(Stored records)
────

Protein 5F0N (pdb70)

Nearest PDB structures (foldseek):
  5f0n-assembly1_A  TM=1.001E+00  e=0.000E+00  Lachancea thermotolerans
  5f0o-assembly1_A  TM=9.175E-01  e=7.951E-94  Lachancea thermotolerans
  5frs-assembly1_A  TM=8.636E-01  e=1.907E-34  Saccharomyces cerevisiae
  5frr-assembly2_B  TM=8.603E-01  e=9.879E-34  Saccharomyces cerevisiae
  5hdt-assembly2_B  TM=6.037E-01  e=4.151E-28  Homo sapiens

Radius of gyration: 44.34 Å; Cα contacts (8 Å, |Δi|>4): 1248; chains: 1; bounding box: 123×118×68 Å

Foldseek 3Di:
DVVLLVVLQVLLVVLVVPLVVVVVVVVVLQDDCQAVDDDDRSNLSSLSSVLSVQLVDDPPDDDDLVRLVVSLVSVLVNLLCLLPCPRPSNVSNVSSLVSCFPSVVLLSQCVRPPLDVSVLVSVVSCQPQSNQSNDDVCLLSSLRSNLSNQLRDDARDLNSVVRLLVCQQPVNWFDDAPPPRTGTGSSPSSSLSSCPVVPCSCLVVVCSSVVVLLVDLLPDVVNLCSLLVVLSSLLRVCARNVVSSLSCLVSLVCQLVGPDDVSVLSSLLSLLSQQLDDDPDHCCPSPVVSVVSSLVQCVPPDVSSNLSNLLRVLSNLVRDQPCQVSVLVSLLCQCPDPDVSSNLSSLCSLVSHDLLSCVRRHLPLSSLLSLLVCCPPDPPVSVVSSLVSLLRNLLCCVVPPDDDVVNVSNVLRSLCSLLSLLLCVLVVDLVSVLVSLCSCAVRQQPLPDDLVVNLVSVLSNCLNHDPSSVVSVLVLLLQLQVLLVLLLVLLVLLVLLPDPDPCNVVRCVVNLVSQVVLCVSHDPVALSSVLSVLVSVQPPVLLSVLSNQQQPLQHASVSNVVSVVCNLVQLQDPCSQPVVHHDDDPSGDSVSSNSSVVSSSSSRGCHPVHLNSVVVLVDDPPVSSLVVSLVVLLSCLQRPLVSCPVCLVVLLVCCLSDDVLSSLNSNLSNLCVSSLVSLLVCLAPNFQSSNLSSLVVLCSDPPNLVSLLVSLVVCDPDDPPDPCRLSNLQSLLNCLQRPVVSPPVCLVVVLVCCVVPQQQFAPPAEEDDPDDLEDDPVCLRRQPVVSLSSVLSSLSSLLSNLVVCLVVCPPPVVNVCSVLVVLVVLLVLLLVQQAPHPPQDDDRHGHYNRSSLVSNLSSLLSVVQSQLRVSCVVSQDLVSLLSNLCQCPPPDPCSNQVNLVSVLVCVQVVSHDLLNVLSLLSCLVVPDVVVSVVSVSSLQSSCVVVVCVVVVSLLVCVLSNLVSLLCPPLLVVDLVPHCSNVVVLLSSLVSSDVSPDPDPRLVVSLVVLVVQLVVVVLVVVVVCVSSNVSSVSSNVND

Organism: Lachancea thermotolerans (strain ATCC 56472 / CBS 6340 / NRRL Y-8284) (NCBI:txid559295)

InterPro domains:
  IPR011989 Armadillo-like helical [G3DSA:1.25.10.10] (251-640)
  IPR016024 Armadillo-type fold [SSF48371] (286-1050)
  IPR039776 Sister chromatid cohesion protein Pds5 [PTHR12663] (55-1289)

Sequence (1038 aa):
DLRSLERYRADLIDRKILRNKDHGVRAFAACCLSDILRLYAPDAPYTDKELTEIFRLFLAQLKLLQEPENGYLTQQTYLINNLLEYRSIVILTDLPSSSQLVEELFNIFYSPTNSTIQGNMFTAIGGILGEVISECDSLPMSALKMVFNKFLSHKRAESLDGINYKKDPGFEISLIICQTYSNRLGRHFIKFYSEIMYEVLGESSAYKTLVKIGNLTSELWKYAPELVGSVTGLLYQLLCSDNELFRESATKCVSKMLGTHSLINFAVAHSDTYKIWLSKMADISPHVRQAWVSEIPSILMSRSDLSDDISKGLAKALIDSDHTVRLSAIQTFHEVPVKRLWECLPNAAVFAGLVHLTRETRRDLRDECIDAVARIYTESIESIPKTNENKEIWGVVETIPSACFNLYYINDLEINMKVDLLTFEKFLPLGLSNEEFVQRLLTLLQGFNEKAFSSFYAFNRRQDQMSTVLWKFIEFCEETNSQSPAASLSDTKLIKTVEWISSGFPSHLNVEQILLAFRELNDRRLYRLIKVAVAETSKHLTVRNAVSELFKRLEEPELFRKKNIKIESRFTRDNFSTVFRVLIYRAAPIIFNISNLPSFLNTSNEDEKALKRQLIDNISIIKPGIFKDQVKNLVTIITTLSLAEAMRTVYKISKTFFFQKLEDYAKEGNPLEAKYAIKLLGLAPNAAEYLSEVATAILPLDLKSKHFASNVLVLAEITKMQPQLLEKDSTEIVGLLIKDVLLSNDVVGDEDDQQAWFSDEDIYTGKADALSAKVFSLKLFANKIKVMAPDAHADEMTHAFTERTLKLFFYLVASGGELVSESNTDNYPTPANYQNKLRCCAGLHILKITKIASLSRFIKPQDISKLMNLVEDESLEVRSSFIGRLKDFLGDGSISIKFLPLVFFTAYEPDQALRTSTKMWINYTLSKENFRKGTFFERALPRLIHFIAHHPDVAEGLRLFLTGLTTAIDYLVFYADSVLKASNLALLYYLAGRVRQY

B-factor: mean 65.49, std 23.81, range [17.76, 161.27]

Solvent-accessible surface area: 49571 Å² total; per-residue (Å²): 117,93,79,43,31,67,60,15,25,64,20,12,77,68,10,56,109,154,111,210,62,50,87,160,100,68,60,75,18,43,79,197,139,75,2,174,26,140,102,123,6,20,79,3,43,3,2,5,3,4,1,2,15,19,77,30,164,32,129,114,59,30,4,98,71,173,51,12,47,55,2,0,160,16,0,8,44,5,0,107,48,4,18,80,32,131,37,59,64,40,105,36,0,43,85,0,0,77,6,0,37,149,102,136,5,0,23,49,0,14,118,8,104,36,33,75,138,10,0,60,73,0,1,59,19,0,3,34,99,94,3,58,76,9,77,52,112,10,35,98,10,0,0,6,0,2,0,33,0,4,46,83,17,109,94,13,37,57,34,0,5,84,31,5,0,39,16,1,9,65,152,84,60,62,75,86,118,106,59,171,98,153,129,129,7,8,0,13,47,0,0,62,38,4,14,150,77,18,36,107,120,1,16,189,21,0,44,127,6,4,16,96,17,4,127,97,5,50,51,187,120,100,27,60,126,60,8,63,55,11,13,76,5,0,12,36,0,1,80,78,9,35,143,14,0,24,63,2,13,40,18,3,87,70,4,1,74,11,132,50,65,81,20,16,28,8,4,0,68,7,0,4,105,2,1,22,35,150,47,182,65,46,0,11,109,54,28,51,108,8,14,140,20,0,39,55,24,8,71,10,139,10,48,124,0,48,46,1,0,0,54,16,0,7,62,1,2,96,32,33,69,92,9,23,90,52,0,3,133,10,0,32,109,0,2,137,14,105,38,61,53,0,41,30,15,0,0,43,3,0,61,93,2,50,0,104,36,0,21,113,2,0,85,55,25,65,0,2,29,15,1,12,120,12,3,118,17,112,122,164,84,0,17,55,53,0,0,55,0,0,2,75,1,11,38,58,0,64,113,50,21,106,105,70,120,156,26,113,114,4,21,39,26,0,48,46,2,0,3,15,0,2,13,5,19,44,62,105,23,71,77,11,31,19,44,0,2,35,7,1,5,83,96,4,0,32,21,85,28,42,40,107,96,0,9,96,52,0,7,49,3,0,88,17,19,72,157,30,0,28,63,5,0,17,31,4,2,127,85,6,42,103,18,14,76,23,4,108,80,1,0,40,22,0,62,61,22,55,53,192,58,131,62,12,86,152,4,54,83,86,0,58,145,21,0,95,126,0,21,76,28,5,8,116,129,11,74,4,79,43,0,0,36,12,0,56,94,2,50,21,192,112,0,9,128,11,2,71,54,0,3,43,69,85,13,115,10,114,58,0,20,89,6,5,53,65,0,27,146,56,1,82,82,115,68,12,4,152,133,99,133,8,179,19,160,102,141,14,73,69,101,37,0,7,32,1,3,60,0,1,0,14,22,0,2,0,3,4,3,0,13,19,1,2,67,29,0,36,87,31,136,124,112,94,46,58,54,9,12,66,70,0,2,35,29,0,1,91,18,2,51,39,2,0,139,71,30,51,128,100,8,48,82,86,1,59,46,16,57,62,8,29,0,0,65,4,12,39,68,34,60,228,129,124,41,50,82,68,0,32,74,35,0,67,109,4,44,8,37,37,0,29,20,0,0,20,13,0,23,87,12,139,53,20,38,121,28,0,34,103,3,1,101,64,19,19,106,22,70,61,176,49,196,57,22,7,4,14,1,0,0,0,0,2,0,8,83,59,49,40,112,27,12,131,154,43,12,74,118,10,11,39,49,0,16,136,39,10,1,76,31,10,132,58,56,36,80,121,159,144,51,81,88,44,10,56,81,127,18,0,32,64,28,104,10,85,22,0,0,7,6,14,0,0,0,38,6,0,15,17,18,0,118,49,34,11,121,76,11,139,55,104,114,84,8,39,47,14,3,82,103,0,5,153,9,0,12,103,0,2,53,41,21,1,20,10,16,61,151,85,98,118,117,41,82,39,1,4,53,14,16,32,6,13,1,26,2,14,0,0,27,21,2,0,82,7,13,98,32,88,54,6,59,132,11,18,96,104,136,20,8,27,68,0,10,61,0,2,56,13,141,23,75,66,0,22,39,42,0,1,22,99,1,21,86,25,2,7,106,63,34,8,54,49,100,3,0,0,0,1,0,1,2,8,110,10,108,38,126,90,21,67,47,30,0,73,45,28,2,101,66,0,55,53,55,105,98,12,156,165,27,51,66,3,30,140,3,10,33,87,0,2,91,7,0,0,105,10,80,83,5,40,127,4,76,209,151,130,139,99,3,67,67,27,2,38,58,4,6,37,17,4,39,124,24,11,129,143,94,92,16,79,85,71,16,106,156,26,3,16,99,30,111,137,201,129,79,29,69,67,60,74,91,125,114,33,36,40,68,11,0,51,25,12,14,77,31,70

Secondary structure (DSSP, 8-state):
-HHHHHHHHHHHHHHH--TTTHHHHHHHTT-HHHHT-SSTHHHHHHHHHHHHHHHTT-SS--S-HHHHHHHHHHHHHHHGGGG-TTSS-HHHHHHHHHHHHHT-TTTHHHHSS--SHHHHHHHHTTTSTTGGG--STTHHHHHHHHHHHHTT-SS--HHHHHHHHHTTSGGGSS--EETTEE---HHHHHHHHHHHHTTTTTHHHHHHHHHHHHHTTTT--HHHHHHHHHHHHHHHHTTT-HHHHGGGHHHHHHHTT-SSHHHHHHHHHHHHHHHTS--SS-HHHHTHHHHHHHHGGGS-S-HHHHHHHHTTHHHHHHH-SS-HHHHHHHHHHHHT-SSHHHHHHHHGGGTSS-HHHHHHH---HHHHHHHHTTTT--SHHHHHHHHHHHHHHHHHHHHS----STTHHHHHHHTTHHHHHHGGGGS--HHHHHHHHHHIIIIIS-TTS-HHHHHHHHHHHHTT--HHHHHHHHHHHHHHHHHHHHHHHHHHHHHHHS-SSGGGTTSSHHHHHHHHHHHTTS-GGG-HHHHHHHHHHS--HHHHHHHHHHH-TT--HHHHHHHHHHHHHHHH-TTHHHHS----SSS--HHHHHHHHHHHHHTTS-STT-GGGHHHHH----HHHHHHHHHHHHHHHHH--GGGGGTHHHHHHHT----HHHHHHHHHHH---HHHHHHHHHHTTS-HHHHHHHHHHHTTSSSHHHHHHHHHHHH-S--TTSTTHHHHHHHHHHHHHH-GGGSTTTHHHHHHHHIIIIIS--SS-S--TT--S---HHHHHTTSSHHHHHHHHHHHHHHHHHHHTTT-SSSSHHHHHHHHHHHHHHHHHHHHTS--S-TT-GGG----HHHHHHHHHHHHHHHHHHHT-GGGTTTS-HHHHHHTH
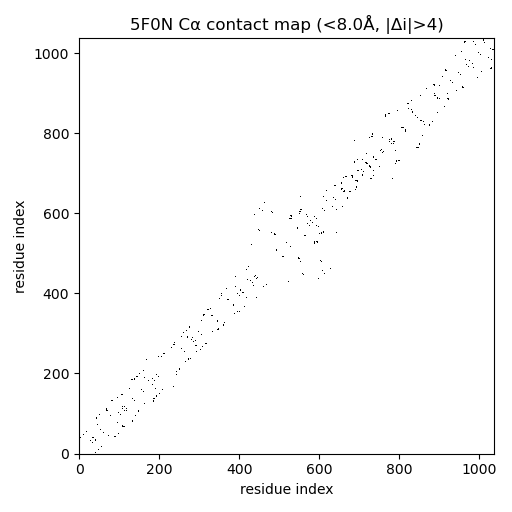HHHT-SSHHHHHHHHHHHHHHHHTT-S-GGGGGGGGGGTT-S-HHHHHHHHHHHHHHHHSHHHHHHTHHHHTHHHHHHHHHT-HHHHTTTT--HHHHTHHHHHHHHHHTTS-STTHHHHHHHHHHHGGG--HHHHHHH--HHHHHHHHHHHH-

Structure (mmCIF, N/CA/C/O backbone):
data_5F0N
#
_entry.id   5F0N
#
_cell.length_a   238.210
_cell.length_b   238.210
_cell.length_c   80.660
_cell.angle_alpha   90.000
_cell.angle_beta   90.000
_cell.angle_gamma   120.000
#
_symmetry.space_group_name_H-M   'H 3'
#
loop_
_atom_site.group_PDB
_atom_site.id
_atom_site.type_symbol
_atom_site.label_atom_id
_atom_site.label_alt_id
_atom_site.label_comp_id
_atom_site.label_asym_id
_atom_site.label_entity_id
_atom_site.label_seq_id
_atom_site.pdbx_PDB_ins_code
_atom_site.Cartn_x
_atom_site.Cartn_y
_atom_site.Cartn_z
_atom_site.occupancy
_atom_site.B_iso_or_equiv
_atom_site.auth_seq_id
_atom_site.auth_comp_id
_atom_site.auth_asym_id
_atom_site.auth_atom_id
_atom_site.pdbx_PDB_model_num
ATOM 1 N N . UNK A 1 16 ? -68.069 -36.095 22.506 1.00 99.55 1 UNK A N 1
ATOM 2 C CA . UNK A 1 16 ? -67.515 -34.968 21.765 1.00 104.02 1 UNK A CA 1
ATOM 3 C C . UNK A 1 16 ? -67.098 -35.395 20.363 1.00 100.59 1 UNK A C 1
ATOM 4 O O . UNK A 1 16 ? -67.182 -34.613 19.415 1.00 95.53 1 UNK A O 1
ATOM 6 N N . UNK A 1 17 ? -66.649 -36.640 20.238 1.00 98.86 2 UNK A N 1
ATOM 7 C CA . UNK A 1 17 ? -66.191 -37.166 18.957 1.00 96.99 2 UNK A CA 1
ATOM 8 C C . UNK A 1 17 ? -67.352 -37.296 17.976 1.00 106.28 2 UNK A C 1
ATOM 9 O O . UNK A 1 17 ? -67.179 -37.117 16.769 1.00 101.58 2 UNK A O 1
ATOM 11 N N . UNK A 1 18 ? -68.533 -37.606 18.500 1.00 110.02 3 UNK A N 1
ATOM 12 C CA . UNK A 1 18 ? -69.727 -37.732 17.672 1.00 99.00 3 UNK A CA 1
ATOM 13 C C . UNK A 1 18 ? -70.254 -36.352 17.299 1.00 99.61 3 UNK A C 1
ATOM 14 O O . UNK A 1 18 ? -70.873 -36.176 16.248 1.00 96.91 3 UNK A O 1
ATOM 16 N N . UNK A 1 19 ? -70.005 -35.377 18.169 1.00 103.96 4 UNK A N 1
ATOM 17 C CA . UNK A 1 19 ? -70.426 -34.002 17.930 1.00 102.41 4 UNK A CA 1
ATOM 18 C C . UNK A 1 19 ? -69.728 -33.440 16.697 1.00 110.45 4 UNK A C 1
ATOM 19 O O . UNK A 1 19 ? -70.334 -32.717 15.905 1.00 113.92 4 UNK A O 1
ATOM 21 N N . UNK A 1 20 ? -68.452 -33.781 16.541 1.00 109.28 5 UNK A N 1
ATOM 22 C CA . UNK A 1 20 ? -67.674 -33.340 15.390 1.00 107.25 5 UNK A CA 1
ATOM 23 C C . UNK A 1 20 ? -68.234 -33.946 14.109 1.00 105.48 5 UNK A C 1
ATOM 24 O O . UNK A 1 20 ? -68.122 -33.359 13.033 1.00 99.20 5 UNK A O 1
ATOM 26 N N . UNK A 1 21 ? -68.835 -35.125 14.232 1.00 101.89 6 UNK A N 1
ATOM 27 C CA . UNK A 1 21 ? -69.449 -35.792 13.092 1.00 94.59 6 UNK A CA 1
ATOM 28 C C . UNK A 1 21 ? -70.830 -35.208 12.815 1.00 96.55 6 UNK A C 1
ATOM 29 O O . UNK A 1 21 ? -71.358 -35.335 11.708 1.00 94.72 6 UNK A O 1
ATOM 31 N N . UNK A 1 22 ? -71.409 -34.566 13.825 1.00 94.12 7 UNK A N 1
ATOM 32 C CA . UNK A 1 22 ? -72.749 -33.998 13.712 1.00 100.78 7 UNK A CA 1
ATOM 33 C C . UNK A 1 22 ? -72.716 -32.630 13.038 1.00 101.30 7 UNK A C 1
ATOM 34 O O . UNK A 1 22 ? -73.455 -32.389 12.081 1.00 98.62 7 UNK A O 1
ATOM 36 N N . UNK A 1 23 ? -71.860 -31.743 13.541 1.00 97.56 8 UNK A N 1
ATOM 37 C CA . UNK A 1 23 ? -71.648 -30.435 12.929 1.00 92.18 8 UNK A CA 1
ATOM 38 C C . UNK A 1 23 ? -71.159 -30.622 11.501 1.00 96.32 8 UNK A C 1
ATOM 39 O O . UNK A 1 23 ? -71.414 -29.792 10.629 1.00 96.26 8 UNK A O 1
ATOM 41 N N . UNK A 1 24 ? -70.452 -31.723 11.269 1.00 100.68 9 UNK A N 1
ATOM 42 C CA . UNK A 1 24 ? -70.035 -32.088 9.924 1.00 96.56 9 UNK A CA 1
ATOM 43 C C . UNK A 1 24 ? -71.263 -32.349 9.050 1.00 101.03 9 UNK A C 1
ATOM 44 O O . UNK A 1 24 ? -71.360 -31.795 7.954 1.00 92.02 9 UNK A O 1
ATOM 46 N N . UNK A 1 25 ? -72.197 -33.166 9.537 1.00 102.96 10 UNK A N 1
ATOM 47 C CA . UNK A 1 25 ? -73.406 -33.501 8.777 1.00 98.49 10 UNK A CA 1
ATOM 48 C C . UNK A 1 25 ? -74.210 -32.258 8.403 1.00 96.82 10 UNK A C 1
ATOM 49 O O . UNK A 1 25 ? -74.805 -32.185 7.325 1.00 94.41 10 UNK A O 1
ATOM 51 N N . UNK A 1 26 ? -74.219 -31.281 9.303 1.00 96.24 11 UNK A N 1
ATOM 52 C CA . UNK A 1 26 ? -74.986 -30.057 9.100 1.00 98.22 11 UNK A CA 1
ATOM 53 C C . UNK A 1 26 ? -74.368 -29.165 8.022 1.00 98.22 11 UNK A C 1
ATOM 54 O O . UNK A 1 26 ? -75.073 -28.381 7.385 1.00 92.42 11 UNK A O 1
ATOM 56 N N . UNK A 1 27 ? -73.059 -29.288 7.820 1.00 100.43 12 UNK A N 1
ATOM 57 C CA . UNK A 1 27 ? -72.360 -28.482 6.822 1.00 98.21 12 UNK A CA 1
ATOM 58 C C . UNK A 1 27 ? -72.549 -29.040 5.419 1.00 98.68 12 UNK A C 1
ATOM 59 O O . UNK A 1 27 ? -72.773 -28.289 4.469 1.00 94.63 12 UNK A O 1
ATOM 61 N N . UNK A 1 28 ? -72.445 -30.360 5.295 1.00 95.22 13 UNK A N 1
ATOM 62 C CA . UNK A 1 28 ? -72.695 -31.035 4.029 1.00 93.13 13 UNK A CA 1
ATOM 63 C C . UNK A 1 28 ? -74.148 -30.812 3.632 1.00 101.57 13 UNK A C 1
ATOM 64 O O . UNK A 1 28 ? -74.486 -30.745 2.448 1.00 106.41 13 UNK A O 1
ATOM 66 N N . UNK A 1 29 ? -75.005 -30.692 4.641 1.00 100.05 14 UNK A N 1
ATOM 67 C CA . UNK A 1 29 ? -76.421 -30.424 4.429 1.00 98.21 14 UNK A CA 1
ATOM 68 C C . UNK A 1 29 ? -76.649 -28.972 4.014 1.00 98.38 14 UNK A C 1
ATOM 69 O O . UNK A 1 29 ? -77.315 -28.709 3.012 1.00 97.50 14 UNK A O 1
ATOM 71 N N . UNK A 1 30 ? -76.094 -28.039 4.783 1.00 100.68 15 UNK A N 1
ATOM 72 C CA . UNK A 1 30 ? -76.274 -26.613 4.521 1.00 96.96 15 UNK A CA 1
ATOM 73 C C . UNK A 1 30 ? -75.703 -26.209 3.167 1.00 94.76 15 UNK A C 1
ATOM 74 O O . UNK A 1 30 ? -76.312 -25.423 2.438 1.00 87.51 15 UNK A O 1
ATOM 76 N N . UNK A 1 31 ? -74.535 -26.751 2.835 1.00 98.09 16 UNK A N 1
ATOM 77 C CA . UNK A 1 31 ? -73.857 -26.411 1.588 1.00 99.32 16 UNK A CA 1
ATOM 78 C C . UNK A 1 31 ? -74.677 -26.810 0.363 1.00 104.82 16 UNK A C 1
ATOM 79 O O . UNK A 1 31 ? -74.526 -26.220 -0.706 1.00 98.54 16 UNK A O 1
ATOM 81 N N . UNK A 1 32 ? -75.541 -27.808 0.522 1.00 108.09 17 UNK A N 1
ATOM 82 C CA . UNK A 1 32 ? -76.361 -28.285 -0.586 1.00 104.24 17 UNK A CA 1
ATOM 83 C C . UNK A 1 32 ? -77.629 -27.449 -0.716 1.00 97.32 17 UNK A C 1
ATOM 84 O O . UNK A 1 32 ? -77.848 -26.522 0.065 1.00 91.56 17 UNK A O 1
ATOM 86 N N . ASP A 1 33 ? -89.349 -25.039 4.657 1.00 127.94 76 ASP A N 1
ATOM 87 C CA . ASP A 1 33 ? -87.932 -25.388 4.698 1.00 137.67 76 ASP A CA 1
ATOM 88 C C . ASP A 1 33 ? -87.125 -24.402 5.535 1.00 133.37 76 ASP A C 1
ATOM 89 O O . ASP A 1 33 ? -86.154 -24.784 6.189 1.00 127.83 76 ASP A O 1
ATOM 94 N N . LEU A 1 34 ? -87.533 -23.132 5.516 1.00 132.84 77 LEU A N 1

────

• [ASSIGNMENT] After reading the records above, work out how many lines contain "Saccharomyces" and give that number only.

• [ANSWER TO THE EXERCISE] 2